Dental Care

Oral Herpes and Cold Sores

 

Ever heard of oral herpes? Experts estimate that antibodies to the herpes simplex virus (HSV1) are present in the blood of up to eight in ten members of the general population. 

The human immune system only creates HSV1 antibodies as part of its response to the actual presence of this specific virus within the body. 

The presence of HSV1 antibodies in someone's blood is absolute proof of a previous exposure to the herpes simplex virus.

Why is this fact about the production of HSV1 antibodies significant?

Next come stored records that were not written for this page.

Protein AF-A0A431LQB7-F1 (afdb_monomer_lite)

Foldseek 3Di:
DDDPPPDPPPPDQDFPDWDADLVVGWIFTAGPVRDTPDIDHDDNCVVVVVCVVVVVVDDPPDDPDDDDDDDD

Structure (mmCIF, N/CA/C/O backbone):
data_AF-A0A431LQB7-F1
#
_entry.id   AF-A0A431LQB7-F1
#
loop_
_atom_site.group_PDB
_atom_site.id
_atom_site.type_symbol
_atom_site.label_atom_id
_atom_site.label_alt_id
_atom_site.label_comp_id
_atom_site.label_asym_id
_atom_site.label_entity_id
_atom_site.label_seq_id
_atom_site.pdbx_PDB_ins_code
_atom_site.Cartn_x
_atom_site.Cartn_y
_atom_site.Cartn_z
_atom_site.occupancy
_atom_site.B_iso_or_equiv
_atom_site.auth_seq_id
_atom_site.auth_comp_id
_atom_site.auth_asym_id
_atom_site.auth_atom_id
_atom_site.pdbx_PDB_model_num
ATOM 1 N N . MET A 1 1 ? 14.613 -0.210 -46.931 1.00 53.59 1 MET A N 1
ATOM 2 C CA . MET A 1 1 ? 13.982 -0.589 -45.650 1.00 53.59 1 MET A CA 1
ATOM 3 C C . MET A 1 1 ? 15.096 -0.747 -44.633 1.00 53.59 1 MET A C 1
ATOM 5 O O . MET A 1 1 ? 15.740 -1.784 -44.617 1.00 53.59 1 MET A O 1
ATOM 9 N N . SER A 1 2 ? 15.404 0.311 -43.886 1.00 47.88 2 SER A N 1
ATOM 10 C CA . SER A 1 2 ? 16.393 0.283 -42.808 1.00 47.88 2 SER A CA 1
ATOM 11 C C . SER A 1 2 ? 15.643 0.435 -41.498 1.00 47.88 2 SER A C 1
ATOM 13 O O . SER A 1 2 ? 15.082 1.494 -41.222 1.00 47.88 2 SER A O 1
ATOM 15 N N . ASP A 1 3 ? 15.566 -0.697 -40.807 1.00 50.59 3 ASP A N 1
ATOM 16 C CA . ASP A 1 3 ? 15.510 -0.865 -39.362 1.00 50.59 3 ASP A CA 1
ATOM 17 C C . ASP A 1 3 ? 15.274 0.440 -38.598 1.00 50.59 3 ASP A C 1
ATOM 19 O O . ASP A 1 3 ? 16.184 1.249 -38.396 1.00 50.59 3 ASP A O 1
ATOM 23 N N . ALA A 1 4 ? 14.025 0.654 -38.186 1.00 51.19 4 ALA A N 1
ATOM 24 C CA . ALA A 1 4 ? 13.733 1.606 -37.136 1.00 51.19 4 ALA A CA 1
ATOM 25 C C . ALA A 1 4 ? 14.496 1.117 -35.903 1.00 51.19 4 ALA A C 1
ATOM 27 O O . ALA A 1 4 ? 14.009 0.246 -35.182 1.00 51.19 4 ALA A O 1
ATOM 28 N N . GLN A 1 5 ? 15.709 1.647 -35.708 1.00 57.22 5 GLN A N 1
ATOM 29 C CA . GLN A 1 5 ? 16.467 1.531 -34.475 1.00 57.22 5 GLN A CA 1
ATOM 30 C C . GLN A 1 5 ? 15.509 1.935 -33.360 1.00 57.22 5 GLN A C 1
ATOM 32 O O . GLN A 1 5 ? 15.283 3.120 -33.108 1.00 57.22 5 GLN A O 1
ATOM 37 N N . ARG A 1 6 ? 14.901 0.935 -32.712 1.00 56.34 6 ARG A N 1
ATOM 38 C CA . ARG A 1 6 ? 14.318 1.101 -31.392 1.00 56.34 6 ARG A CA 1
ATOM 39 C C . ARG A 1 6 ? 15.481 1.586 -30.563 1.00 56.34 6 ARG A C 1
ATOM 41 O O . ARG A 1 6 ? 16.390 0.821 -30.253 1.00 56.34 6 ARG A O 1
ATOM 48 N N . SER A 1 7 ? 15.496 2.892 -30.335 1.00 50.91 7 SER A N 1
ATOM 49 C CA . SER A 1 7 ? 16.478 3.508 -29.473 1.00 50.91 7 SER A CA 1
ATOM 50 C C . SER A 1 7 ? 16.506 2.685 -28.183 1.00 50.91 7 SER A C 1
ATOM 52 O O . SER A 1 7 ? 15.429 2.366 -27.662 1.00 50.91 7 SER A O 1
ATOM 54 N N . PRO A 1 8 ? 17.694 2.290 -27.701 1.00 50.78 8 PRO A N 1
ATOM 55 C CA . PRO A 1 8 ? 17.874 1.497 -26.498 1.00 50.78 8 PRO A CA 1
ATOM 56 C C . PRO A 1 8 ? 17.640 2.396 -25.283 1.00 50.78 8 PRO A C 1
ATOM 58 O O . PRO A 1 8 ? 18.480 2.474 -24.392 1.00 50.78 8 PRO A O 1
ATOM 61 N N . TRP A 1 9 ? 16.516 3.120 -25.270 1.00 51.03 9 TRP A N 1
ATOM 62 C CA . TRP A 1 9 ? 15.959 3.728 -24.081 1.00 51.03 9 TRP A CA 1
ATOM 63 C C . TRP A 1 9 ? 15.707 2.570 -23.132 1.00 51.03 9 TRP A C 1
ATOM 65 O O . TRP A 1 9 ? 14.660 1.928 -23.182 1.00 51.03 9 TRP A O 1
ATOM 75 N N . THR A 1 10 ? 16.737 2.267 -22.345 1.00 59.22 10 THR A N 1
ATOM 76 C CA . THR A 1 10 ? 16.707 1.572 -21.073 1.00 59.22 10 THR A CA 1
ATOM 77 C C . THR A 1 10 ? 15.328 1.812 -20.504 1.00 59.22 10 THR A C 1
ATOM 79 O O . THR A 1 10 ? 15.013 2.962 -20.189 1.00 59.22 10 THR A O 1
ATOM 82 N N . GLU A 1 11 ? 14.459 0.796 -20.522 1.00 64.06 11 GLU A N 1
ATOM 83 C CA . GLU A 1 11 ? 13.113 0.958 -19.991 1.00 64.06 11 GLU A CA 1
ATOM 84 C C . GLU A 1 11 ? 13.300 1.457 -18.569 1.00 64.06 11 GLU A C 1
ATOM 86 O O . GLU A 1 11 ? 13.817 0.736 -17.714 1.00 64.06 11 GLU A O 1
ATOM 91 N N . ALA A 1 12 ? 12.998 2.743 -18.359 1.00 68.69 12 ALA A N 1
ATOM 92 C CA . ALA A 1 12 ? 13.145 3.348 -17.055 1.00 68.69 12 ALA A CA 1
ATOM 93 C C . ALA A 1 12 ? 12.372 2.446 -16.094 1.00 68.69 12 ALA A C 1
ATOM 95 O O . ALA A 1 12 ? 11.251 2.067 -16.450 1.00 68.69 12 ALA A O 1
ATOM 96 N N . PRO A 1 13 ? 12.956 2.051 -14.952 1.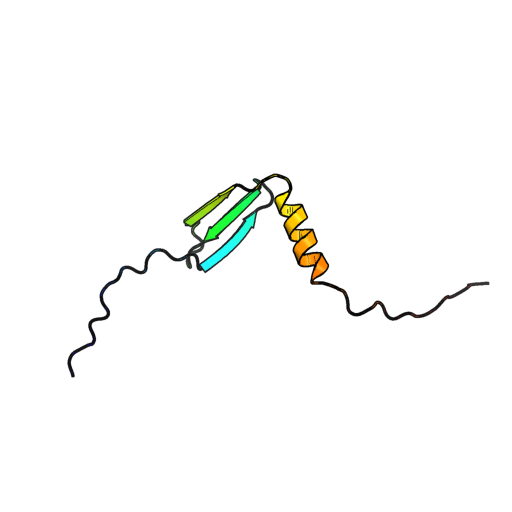00 76.44 13 PRO A N 1
ATOM 97 C CA . PRO A 1 13 ? 12.340 1.070 -14.079 1.00 76.44 13 PRO A CA 1
ATOM 98 C C . PRO A 1 13 ? 10.874 1.462 -13.819 1.00 76.44 13 PRO A C 1
ATOM 100 O O . PRO A 1 13 ? 10.606 2.548 -13.302 1.00 76.44 13 PRO A O 1
ATOM 103 N N . ARG A 1 14 ? 9.923 0.613 -14.235 1.00 88.19 14 ARG A N 1
ATOM 104 C CA . ARG A 1 14 ? 8.483 0.900 -14.149 1.00 88.19 14 ARG A CA 1
ATOM 105 C C . ARG A 1 14 ? 7.851 0.150 -12.993 1.00 88.19 14 ARG A C 1
ATOM 107 O O . ARG A 1 14 ? 8.080 -1.045 -12.827 1.00 88.19 14 ARG A O 1
ATOM 114 N N . ILE A 1 15 ? 7.000 0.854 -12.256 1.00 93.94 15 ILE A N 1
ATOM 115 C CA . ILE A 1 15 ? 6.122 0.241 -11.266 1.00 93.94 15 ILE A CA 1
ATOM 116 C C . ILE A 1 15 ? 4.946 -0.390 -12.012 1.00 93.94 15 ILE A C 1
ATOM 118 O O . ILE A 1 15 ? 4.183 0.308 -12.680 1.00 93.94 15 ILE A O 1
ATOM 122 N N . ASN A 1 16 ? 4.809 -1.707 -11.892 1.00 95.56 16 ASN A N 1
ATOM 123 C CA . ASN A 1 16 ? 3.761 -2.485 -12.547 1.00 95.56 16 ASN A CA 1
ATOM 124 C C . ASN A 1 16 ? 2.512 -2.617 -11.673 1.00 95.56 16 ASN A C 1
ATOM 126 O O . ASN A 1 16 ? 1.405 -2.708 -12.199 1.00 95.56 16 ASN A O 1
ATOM 130 N N . HIS A 1 17 ? 2.675 -2.640 -10.350 1.00 94.12 17 HIS A N 1
ATOM 131 C CA . HIS A 1 17 ? 1.556 -2.669 -9.415 1.00 94.12 17 HIS A CA 1
ATOM 132 C C . HIS A 1 17 ? 1.917 -2.034 -8.071 1.00 94.12 17 HIS A C 1
ATOM 134 O O . HIS A 1 17 ? 3.091 -1.915 -7.710 1.00 94.12 17 HIS A O 1
ATOM 140 N N . TRP A 1 18 ? 0.874 -1.639 -7.342 1.00 95.12 18 TRP A N 1
ATOM 141 C CA . TRP A 1 18 ? 0.954 -1.004 -6.032 1.00 95.12 18 TRP A CA 1
ATOM 142 C C . TRP A 1 18 ? 0.242 -1.858 -4.984 1.00 95.12 18 TRP A C 1
ATOM 144 O O . TRP A 1 18 ? -0.834 -2.393 -5.251 1.00 95.12 18 TRP A O 1
ATOM 154 N N . VAL A 1 19 ? 0.823 -1.955 -3.790 1.00 94.00 19 VAL A N 1
ATOM 155 C CA . VAL A 1 19 ? 0.248 -2.664 -2.638 1.00 94.00 19 VAL A CA 1
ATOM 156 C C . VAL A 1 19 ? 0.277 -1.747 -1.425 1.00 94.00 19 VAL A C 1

Well, it means that about eighty percent of the general population has at some point in life been exposed to the herpes simplex virus.

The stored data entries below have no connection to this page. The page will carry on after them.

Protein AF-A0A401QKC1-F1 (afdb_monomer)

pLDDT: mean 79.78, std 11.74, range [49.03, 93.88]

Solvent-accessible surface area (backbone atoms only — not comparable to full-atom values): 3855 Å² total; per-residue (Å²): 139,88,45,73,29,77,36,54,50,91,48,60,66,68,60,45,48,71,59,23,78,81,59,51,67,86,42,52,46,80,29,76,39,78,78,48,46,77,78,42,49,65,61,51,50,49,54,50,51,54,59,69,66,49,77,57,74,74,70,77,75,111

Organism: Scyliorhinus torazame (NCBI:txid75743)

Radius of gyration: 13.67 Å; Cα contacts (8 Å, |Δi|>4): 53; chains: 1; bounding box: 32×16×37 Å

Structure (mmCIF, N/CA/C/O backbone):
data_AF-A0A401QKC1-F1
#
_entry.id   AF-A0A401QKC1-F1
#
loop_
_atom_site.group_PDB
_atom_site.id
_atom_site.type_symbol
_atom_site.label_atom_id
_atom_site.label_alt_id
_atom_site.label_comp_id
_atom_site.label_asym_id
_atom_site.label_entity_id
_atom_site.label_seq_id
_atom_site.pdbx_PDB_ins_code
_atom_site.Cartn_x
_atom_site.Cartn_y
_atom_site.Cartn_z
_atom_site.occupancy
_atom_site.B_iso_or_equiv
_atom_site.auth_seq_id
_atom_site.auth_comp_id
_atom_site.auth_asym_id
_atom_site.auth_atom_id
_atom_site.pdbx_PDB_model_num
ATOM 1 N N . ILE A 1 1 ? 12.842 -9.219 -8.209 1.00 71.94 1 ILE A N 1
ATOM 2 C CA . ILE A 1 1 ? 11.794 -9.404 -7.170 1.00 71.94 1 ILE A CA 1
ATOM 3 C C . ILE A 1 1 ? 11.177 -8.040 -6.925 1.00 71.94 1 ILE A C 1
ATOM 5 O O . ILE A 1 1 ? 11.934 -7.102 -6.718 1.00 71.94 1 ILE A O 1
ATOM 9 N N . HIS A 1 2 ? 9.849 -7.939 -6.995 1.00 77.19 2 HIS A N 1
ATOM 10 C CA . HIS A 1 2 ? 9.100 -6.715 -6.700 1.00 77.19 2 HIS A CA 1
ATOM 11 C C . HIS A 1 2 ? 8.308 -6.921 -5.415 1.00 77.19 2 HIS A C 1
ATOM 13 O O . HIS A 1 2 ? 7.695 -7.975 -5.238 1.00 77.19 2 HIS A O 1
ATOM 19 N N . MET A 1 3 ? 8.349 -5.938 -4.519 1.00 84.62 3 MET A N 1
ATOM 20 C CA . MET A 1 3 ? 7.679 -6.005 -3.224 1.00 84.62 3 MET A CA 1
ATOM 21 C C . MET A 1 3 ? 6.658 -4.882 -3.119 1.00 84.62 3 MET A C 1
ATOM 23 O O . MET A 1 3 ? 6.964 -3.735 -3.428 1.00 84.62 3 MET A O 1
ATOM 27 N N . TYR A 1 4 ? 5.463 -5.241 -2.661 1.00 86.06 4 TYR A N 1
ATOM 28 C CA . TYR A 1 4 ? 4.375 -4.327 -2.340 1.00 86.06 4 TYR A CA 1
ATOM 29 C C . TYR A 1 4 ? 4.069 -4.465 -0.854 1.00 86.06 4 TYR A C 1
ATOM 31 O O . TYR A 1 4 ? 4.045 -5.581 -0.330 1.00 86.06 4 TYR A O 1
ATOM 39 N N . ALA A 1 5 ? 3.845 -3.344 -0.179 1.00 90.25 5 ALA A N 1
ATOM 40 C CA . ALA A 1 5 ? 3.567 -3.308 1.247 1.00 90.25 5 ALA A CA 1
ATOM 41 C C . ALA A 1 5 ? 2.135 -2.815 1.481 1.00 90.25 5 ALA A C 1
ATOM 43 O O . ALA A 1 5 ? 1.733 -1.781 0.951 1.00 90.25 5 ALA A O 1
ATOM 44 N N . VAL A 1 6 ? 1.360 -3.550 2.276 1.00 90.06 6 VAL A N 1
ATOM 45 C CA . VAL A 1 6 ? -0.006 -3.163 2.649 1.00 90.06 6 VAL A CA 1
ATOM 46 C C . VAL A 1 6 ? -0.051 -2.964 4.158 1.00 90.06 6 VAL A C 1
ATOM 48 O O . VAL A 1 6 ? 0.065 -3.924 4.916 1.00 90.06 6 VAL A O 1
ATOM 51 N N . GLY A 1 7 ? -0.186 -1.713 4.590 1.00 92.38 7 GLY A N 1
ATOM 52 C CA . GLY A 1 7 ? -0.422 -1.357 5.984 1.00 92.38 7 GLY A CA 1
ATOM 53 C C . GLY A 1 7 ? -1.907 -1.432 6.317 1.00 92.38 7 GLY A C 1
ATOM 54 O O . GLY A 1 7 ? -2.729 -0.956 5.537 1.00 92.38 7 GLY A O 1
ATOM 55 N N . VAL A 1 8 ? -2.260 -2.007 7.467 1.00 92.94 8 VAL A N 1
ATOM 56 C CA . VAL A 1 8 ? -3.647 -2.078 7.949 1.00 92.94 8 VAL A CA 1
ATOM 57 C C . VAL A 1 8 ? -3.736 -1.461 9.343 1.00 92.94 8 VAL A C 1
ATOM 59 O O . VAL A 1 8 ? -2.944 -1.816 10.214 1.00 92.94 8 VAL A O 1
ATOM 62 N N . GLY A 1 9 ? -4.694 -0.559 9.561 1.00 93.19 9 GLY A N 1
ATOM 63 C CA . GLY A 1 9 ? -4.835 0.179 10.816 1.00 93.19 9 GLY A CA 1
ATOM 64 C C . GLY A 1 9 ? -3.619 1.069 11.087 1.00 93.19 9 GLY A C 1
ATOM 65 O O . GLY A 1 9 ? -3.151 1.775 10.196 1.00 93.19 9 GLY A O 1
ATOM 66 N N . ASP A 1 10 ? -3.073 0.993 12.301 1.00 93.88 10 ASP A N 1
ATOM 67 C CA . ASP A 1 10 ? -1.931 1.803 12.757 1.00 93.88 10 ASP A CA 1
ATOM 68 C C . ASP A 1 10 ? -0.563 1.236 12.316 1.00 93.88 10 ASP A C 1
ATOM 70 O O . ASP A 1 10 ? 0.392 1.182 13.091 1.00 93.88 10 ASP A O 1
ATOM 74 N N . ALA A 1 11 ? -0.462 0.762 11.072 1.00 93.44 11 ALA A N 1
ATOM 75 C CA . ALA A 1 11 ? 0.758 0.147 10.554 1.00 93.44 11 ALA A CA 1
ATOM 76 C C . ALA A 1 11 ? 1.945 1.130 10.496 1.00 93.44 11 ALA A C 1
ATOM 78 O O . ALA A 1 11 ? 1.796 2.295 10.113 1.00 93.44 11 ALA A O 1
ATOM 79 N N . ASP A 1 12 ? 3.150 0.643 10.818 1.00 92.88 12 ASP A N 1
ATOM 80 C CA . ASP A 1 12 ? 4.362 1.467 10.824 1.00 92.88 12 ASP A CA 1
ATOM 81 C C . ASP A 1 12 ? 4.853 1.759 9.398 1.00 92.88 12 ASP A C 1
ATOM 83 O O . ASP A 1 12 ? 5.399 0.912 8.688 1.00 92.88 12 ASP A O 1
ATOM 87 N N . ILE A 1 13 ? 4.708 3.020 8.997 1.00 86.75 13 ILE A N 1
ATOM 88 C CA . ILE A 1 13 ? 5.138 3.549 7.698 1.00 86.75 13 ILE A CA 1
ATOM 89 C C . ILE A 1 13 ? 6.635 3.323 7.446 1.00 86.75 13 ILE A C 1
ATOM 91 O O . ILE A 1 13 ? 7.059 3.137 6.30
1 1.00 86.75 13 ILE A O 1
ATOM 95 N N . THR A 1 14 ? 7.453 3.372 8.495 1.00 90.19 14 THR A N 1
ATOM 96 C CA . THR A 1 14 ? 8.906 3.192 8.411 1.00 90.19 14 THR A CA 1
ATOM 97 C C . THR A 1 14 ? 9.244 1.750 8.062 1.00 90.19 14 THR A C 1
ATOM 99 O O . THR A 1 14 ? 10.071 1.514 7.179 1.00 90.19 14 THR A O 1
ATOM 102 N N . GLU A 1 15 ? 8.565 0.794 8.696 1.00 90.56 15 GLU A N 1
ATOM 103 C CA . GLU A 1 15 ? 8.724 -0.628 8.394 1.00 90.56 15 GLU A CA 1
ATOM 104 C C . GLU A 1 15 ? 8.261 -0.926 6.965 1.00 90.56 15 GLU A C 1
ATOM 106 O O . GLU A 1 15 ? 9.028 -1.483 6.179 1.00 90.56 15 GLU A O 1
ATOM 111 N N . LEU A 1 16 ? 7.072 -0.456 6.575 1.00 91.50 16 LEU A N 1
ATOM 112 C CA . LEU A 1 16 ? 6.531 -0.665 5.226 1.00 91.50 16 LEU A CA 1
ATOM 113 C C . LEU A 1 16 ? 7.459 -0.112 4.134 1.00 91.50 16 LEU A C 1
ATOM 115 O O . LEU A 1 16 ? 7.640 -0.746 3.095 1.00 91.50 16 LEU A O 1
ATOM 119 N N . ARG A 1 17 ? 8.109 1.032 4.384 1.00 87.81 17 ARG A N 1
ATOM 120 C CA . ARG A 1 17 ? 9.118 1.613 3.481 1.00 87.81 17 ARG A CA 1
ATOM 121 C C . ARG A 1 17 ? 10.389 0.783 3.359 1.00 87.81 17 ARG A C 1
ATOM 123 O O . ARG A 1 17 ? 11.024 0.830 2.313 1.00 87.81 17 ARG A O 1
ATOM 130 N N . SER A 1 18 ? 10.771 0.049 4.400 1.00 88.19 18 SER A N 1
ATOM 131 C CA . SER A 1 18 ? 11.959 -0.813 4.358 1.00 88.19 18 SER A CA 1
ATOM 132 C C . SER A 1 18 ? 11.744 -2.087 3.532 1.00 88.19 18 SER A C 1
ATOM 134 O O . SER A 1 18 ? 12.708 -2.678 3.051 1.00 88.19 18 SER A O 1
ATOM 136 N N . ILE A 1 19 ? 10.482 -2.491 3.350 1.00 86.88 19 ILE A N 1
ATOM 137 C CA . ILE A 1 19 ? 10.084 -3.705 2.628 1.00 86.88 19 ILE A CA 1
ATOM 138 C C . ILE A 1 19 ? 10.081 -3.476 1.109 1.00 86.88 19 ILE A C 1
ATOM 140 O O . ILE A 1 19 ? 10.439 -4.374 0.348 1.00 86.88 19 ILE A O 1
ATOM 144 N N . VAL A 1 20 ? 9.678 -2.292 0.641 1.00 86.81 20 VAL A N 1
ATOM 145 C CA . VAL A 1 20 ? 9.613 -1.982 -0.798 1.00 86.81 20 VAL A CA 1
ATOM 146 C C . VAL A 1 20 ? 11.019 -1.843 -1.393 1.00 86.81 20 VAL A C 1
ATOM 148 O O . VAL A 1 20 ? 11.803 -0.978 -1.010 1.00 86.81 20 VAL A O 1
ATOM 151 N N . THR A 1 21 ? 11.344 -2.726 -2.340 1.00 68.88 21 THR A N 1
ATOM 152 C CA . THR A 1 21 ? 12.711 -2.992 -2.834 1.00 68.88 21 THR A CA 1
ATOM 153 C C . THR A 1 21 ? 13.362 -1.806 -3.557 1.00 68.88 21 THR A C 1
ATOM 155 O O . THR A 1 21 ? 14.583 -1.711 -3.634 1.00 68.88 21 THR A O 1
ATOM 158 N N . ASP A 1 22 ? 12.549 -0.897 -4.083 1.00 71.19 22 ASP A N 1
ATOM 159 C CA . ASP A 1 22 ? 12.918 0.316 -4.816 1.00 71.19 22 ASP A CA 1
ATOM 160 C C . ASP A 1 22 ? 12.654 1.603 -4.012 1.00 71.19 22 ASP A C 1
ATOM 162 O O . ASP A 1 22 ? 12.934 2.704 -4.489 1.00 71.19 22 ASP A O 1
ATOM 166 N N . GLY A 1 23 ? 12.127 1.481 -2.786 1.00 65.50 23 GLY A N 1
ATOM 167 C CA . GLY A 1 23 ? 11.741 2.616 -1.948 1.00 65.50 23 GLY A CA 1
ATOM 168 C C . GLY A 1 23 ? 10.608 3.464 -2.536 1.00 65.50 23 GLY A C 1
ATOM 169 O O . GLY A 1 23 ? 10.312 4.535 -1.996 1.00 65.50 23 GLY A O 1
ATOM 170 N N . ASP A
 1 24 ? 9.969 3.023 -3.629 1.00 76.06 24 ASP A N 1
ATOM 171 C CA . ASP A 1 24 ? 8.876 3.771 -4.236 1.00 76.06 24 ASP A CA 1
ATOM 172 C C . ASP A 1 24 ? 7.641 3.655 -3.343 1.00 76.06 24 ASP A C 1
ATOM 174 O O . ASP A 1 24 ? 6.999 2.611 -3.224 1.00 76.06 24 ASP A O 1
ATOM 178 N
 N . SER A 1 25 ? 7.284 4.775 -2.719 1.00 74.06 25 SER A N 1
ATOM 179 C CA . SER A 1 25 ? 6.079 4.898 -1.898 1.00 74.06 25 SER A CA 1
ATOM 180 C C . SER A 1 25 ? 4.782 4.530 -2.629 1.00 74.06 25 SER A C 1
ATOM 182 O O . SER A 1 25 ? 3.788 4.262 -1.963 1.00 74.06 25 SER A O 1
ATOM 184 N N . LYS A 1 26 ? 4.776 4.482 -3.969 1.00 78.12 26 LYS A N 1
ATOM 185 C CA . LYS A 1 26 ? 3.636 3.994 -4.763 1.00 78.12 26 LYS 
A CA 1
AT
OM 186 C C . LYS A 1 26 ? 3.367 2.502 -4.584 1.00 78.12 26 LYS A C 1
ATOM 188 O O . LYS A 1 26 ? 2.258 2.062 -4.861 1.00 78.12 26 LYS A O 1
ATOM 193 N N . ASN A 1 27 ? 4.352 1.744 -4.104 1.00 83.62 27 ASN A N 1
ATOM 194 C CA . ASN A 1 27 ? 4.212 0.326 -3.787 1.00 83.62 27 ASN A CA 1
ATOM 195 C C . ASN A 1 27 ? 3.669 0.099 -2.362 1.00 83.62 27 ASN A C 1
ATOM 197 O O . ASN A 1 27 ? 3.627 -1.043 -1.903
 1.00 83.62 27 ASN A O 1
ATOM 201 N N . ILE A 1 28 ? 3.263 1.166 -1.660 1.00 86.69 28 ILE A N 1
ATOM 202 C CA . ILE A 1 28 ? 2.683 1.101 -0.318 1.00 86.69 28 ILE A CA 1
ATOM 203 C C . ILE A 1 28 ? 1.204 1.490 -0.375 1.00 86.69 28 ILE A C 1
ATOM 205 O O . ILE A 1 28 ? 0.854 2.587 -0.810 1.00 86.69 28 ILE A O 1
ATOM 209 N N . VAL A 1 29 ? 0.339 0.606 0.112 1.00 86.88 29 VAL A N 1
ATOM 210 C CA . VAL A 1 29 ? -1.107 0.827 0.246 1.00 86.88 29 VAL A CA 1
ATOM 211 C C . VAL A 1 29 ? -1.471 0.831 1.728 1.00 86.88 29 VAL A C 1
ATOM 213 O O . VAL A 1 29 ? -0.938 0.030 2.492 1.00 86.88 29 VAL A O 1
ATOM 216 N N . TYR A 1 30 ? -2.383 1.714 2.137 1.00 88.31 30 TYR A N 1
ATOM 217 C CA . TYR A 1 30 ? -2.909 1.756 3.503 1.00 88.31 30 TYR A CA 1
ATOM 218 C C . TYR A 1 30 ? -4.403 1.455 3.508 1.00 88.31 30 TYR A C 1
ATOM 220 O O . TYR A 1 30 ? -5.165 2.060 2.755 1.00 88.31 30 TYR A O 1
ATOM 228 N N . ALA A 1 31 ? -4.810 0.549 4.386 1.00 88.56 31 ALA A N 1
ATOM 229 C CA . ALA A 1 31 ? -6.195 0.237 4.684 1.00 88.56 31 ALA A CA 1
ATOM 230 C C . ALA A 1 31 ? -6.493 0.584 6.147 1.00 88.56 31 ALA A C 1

Oral Herpes and Cold Sores

Full-blown herpes simplex infections cause the appearance of an array of symptoms, but other HSV1 infections are sub-clinical.  The latter type of infection is completely asymptomatic (causing no symptoms at all), and a person with a sub-clinical infection will probably not even be aware of the condition. 

However, once HSV1 enters the body some of the virus particles will reside there forever, whether or not the person experiences any symptoms during the initial infection.

Approximately one-third of all people who have been infected by herpes simplex (or slightly more than twenty-five percent of the general population) experience a periodic "reactivation" of the HSV1 virus particles lying dormant within their bodies. 

When the virus becomes active, it causes intermittent but recurring episodes of cold sores (sometimes called fever blisters).  The "breaks" in between these episodes are the result of the HSV1 virus particles returning to dormancy after their brief period of activity. 

Fortunately, however, not everyone who has been infected by herpes simplex will continue to suffer due to the presence of the dormant HSV1 particles in their bodies. 

The virus remains dormant and never reactivates in about two-thirds of those previously infected (a little over half of the general population), and those lucky people will not endure any recurring cold sore lesions.

The oral herpes particles within the bodies of those fortunate people remain dormant indefinitely, living within nerve tissues.  The same nerve tissues also house the virus particles in between the recurring episodes of the cold sore breakouts that are suffered by people who are not as lucky. 

Typically, these dormant oral herpes particles are found within the trigeminal nerve ganglion, an important bundle of nerves which is located on the side of the head near the temporomandibular joint (the TMJ). 

If and when the virus reactivates, the HSV1 particles pass down the mandibular division of the trigeminal nerve until they arrive at the part of the face (typically the lips and around the mouth) where they ultimately cause a cold sore to form.

A person suffering from recurring cold sores will usually have them appear in the same areas of the face, because the nerve tissue that the dormant HSV1 particles reside in services those particular facial areas. 

The Immune System and Stress

There is some evidence of a correlation between the appearance of episodic cold sores and periods during which the person's immune system would typically be stressed or compromised. 

This apparent correlation is logical, because a healthy person's immune system would normally be able to fend off attacks by reactivating oral herpes. 

However, that same person's immune system, if compromised or weakened by stress or another health condition, could be rendered temporarily incapable of keeping the reactivated virus at bay.  In that event, the reactivated oral herpes will replicate and travel down the facial nerve, ultimately resulting in cold sore formation.

Don't despair if you're one of the many who suffer from recurring, episodic cold sores.  Although they can be painful, unsightly and embarrassing, cold sores usually scab over and heal on their own within a few days to two weeks after appearing.

Research indicates that if you start taking antiviral medication quickly enough, it's possible to resolve an outbreak even sooner.  Today's modern antiviral drugs are able to significantly reduce not only the severity but the duration of cold sores when they are taken at the onset of the outbreak. 

You can better anticipate the occurrence of an oral herpes outbreak before it becomes visible by watching for and tracking the types of circumstances which seem to trigger your cold sores. 

Taking an antiviral medication quickly enough - preferably before the formation of the lesions, while the area is simply tingling - you might be able to reduce your oral herpes symptoms significantly.

Getting enough rest, drinking enough water and lowering your stress levels seems to be important to prevent outbreaks and for getting better.